-- WHAT IS BEING ASKED --
The material below holds a span beginning at the line with "ATOM 85 C CA" and ending at the line with "ATOM 107 O O". Quote that span exactly, both ends included, and only that span.

BEGIN INFORMATION PROVIDED

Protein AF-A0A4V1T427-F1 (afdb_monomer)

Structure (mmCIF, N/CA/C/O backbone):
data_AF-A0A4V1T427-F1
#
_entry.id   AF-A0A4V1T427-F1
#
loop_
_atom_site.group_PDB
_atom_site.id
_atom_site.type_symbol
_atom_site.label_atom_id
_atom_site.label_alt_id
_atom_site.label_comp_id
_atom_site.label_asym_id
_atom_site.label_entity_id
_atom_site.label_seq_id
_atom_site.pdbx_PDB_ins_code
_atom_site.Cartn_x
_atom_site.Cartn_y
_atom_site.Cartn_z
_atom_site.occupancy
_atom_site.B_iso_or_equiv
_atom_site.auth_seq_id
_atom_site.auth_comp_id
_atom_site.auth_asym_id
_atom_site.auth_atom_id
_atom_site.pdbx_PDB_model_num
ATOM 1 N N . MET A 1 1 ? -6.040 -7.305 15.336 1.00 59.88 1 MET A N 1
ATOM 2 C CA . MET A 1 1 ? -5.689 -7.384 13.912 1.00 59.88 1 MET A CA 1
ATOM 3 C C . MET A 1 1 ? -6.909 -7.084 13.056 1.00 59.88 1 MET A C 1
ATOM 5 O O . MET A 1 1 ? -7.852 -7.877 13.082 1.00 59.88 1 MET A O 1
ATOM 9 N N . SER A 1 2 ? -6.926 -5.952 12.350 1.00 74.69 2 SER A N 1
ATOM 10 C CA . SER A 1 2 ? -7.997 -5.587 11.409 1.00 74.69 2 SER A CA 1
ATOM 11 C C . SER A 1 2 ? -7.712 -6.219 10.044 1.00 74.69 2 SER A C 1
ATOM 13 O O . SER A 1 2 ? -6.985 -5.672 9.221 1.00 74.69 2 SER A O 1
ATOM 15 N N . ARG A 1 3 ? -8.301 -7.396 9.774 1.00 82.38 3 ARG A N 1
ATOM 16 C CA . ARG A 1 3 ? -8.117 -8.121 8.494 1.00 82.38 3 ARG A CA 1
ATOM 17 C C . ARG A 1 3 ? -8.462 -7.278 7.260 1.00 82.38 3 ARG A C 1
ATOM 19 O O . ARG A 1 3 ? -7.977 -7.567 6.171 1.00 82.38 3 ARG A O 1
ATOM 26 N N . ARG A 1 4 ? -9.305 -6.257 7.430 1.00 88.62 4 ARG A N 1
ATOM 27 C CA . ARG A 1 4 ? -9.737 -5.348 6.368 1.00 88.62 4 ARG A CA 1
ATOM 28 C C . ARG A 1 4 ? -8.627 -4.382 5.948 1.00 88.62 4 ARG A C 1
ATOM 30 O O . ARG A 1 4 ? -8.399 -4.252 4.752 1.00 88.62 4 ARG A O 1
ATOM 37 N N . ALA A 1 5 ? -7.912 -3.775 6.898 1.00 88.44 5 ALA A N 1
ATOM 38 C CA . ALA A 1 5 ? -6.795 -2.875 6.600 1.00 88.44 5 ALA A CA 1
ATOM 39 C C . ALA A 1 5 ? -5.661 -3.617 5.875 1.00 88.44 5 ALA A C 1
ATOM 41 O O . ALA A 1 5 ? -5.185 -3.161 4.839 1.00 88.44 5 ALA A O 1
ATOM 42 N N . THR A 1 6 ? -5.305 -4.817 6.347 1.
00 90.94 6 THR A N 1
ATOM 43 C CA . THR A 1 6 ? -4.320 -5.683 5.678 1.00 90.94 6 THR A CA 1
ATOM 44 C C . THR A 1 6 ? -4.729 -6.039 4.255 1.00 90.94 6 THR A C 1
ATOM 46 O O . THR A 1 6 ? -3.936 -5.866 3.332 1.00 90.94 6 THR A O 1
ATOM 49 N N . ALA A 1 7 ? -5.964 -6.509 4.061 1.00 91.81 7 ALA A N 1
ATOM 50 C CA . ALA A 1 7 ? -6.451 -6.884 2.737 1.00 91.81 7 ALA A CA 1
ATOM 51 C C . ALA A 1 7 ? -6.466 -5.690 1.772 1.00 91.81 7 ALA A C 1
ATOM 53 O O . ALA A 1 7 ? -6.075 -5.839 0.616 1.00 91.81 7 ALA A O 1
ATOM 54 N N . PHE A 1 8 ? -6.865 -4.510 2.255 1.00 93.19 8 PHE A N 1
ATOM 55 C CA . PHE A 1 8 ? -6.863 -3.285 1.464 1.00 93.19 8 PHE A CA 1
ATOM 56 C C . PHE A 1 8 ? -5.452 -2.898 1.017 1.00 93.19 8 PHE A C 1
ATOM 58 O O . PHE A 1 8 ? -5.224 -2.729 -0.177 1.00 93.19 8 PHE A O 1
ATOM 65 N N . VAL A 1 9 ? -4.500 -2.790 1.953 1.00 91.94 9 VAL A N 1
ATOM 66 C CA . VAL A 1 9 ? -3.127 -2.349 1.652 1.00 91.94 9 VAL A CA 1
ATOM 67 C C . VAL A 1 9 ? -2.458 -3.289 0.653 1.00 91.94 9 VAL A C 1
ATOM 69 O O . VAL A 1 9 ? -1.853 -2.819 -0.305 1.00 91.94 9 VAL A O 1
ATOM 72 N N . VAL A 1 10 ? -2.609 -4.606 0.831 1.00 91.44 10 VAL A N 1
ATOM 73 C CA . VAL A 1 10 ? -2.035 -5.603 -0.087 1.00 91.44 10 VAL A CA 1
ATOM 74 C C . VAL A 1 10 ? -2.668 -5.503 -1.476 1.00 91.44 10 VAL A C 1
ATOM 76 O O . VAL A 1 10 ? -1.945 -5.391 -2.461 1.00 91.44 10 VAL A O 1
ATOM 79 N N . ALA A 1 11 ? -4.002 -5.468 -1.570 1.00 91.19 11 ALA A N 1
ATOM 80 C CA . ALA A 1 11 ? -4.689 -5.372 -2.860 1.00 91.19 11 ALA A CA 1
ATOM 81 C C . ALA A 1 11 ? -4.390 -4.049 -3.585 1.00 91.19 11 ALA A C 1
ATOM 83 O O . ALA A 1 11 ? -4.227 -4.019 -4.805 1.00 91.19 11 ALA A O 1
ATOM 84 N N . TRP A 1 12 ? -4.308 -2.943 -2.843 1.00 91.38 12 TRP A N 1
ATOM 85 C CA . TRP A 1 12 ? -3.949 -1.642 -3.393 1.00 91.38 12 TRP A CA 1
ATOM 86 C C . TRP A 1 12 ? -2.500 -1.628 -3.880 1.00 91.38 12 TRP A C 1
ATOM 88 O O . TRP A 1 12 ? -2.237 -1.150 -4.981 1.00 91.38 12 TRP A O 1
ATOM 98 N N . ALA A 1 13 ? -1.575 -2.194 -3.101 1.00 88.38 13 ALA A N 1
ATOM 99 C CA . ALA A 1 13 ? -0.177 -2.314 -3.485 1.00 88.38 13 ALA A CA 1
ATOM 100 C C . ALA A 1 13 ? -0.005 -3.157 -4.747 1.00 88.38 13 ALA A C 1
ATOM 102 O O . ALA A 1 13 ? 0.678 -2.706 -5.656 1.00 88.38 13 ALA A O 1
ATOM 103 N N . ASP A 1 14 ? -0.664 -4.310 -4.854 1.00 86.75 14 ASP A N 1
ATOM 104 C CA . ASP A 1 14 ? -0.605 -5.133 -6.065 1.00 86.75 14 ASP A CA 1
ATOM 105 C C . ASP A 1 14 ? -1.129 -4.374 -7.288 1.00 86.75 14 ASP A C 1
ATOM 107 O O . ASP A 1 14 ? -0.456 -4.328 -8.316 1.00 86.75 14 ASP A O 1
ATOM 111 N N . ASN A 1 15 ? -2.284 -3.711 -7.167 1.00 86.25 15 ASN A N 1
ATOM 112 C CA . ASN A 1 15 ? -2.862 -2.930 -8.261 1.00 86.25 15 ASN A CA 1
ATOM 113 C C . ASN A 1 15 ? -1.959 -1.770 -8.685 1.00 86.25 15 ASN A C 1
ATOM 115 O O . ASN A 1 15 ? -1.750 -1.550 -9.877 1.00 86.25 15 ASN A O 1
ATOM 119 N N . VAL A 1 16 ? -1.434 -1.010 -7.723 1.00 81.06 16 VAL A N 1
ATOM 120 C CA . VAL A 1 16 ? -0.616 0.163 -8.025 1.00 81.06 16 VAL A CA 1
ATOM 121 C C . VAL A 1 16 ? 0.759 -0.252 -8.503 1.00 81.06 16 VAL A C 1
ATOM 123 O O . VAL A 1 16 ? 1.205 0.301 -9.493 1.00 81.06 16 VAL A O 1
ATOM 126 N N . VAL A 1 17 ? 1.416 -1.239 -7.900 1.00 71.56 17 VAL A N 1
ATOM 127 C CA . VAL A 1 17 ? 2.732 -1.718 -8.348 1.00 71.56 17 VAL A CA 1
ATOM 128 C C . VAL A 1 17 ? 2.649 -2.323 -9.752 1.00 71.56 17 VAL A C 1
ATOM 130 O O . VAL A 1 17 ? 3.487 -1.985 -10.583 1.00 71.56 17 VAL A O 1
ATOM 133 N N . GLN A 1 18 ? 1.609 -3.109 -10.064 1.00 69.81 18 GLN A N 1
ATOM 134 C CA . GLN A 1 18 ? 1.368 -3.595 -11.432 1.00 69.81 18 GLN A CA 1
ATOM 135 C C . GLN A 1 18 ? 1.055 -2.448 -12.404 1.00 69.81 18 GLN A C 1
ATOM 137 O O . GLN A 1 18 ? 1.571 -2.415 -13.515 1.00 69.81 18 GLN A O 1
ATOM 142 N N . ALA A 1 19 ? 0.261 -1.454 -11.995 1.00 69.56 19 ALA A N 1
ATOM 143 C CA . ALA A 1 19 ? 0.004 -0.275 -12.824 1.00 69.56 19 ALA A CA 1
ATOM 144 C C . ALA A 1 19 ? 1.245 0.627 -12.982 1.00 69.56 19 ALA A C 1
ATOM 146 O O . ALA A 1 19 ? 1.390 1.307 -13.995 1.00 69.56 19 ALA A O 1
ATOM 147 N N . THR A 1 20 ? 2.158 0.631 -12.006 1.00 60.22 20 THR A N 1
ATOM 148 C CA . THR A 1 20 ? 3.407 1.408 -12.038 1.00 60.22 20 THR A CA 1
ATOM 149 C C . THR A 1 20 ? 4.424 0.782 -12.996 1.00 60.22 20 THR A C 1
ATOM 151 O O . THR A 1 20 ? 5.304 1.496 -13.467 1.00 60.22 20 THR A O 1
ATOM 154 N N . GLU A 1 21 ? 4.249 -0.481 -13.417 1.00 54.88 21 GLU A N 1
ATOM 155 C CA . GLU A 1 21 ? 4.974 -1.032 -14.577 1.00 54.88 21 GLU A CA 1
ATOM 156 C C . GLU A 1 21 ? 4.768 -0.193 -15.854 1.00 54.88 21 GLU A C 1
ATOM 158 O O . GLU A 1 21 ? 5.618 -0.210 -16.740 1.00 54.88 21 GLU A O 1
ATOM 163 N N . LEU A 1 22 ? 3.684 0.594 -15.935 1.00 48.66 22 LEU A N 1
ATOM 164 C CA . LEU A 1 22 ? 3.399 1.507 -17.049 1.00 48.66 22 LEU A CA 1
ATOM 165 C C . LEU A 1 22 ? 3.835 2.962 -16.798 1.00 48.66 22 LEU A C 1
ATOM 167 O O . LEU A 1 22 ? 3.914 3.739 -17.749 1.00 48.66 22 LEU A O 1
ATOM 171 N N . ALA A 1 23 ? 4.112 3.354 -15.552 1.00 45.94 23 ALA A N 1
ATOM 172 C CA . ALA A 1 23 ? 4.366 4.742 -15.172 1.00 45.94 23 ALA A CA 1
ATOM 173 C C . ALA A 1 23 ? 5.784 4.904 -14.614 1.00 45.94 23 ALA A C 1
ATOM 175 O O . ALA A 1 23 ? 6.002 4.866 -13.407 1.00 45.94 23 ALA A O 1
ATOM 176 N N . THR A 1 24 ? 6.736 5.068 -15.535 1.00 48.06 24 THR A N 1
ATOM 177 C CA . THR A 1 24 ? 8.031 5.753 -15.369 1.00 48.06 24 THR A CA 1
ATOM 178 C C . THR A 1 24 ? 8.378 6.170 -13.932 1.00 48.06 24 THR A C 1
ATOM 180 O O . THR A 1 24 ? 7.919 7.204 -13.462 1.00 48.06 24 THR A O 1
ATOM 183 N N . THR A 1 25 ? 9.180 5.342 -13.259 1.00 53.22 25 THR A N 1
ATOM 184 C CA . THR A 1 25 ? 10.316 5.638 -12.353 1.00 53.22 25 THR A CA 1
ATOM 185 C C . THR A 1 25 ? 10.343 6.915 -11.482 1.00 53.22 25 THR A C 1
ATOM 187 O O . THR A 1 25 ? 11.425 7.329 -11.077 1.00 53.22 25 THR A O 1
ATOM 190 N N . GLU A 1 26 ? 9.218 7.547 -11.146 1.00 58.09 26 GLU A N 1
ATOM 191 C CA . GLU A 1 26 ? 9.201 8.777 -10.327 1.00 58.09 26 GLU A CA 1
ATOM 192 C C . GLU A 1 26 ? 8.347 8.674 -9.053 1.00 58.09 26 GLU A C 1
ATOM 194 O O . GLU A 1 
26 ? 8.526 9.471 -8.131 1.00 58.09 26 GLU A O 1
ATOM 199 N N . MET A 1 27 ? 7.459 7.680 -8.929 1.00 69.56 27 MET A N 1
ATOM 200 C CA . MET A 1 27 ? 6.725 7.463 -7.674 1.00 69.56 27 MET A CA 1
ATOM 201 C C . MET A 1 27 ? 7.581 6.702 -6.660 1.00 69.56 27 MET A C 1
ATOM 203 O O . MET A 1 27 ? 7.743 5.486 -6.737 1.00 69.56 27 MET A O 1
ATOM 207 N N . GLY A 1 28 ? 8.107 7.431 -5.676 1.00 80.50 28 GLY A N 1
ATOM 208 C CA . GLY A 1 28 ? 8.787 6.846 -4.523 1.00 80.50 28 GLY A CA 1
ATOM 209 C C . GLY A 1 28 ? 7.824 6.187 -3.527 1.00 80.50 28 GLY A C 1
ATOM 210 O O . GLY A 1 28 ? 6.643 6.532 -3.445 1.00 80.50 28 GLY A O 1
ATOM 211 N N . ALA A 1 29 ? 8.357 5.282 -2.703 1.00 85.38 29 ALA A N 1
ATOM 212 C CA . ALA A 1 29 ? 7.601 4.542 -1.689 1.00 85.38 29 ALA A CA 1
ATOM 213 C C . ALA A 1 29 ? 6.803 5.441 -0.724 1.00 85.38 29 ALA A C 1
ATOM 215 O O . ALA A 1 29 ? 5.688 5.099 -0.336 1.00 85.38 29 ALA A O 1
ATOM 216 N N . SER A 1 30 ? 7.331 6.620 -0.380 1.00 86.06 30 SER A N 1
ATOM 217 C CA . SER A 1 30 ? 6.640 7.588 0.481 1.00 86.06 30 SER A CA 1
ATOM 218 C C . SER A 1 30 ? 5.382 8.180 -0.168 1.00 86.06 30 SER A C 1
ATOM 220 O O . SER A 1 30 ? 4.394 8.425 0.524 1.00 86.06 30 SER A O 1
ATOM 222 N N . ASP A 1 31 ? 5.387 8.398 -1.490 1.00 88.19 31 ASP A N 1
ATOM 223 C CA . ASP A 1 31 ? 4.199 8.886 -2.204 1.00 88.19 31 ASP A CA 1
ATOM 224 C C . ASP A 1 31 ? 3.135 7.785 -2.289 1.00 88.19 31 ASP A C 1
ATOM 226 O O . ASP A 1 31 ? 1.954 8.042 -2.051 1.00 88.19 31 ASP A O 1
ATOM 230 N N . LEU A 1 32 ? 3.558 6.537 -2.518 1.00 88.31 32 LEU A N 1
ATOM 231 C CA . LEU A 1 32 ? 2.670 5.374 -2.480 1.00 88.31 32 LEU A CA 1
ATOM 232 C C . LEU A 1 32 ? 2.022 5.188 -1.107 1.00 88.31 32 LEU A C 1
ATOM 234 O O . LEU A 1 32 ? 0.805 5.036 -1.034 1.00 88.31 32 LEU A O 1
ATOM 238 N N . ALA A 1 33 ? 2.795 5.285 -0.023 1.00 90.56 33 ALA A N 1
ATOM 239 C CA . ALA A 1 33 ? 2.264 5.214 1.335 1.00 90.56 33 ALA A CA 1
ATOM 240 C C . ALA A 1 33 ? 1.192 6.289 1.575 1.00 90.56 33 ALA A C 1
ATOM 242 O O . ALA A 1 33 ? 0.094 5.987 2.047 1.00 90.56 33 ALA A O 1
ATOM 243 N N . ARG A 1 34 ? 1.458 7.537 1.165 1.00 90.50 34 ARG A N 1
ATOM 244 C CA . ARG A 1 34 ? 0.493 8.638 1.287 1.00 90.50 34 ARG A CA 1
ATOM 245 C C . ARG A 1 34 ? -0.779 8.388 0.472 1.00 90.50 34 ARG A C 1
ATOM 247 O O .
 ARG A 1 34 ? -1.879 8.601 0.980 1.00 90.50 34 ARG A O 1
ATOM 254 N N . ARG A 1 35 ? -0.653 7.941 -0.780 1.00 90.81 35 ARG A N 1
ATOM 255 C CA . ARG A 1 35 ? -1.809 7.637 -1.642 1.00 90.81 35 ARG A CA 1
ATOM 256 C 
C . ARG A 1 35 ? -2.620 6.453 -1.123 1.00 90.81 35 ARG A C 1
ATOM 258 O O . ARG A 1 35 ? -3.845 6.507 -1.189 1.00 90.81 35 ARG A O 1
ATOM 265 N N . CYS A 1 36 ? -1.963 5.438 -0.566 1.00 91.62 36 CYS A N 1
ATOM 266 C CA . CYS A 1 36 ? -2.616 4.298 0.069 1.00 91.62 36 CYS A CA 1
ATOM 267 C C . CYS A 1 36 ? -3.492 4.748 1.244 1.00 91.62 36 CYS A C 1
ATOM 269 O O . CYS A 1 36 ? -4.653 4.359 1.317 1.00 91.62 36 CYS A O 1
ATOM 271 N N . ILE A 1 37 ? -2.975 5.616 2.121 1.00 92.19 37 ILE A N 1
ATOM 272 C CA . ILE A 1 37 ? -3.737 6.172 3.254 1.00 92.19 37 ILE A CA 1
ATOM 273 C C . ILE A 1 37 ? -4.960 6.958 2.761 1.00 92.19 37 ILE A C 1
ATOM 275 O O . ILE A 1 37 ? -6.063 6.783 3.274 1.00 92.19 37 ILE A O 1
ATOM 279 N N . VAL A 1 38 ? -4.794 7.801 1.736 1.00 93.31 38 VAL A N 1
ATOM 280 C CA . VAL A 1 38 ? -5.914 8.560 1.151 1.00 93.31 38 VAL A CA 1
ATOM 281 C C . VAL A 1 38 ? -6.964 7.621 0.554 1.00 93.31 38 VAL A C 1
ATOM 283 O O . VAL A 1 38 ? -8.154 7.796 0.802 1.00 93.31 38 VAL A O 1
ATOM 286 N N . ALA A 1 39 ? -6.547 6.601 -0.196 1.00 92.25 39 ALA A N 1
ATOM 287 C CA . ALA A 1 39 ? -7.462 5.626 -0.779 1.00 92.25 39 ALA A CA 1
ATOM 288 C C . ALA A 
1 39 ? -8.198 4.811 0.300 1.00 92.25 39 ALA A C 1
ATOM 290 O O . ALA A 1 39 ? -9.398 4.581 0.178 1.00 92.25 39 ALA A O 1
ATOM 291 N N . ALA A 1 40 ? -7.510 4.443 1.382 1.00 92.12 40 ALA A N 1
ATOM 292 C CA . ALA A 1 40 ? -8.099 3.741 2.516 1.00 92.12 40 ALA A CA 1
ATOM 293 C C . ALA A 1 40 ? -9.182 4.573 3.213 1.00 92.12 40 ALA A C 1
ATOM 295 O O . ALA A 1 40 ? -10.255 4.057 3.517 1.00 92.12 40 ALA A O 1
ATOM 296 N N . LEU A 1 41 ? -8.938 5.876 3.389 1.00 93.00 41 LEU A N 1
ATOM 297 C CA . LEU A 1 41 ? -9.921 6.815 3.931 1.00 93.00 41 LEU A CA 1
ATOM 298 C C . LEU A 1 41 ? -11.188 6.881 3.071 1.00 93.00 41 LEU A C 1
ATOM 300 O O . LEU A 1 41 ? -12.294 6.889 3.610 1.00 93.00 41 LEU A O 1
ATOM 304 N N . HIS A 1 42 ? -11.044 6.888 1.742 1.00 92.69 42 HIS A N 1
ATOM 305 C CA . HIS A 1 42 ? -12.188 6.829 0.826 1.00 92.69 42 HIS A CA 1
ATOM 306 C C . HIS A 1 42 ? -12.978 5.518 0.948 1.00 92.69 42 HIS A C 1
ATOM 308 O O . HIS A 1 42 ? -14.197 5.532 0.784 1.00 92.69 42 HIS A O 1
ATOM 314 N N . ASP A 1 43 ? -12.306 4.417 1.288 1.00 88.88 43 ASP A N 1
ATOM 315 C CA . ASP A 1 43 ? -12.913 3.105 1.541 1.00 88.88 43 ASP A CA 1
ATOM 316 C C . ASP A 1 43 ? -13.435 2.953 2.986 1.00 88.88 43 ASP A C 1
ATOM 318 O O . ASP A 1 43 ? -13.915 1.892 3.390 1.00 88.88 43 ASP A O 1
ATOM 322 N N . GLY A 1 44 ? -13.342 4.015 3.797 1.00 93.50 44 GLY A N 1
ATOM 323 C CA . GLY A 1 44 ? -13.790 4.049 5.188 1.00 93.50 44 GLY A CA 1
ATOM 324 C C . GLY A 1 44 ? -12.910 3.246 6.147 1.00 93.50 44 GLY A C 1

END INFORMATION PROVIDED

-- OUTPUT FOR THIS TASK --
ATOM 85 C CA . TRP A 1 12 ? -3.949 -1.642 -3.393 1.00 91.38 12 TRP A CA 1
ATOM 86 C C . TRP A 1 12 ? -2.500 -1.628 -3.880 1.00 91.38 12 TRP A C 1
ATOM 88 O O . TRP A 1 12 ? -2.237 -1.150 -4.981 1.00 91.38 12 TRP A O 1
ATOM 98 N N . ALA A 1 13 ? -1.575 -2.194 -3.101 1.00 88.38 13 ALA A N 1
ATOM 99 C CA . ALA A 1 13 ? -0.177 -2.314 -3.485 1.00 88.38 13 ALA A CA 1
ATOM 100 C C . ALA A 1 13 ? -0.005 -3.157 -4.747 1.00 88.38 13 ALA A C 1
ATOM 102 O O . ALA A 1 13 ? 0.678 -2.706 -5.656 1.00 88.38 13 ALA A O 1
ATOM 103 N N . ASP A 1 14 ? -0.664 -4.310 -4.854 1.00 86.75 14 ASP A N 1
ATOM 104 C CA . ASP A 1 14 ? -0.605 -5.133 -6.065 1.00 86.75 14 ASP A CA 1
ATOM 105 C C . ASP A 1 14 ? -1.129 -4.374 -7.288 1.00 86.75 14 ASP A C 1
ATOM 107 O O . ASP A 1 14 ? -0.456 -4.328 -8.316 1.00 86.75 14 ASP A O 1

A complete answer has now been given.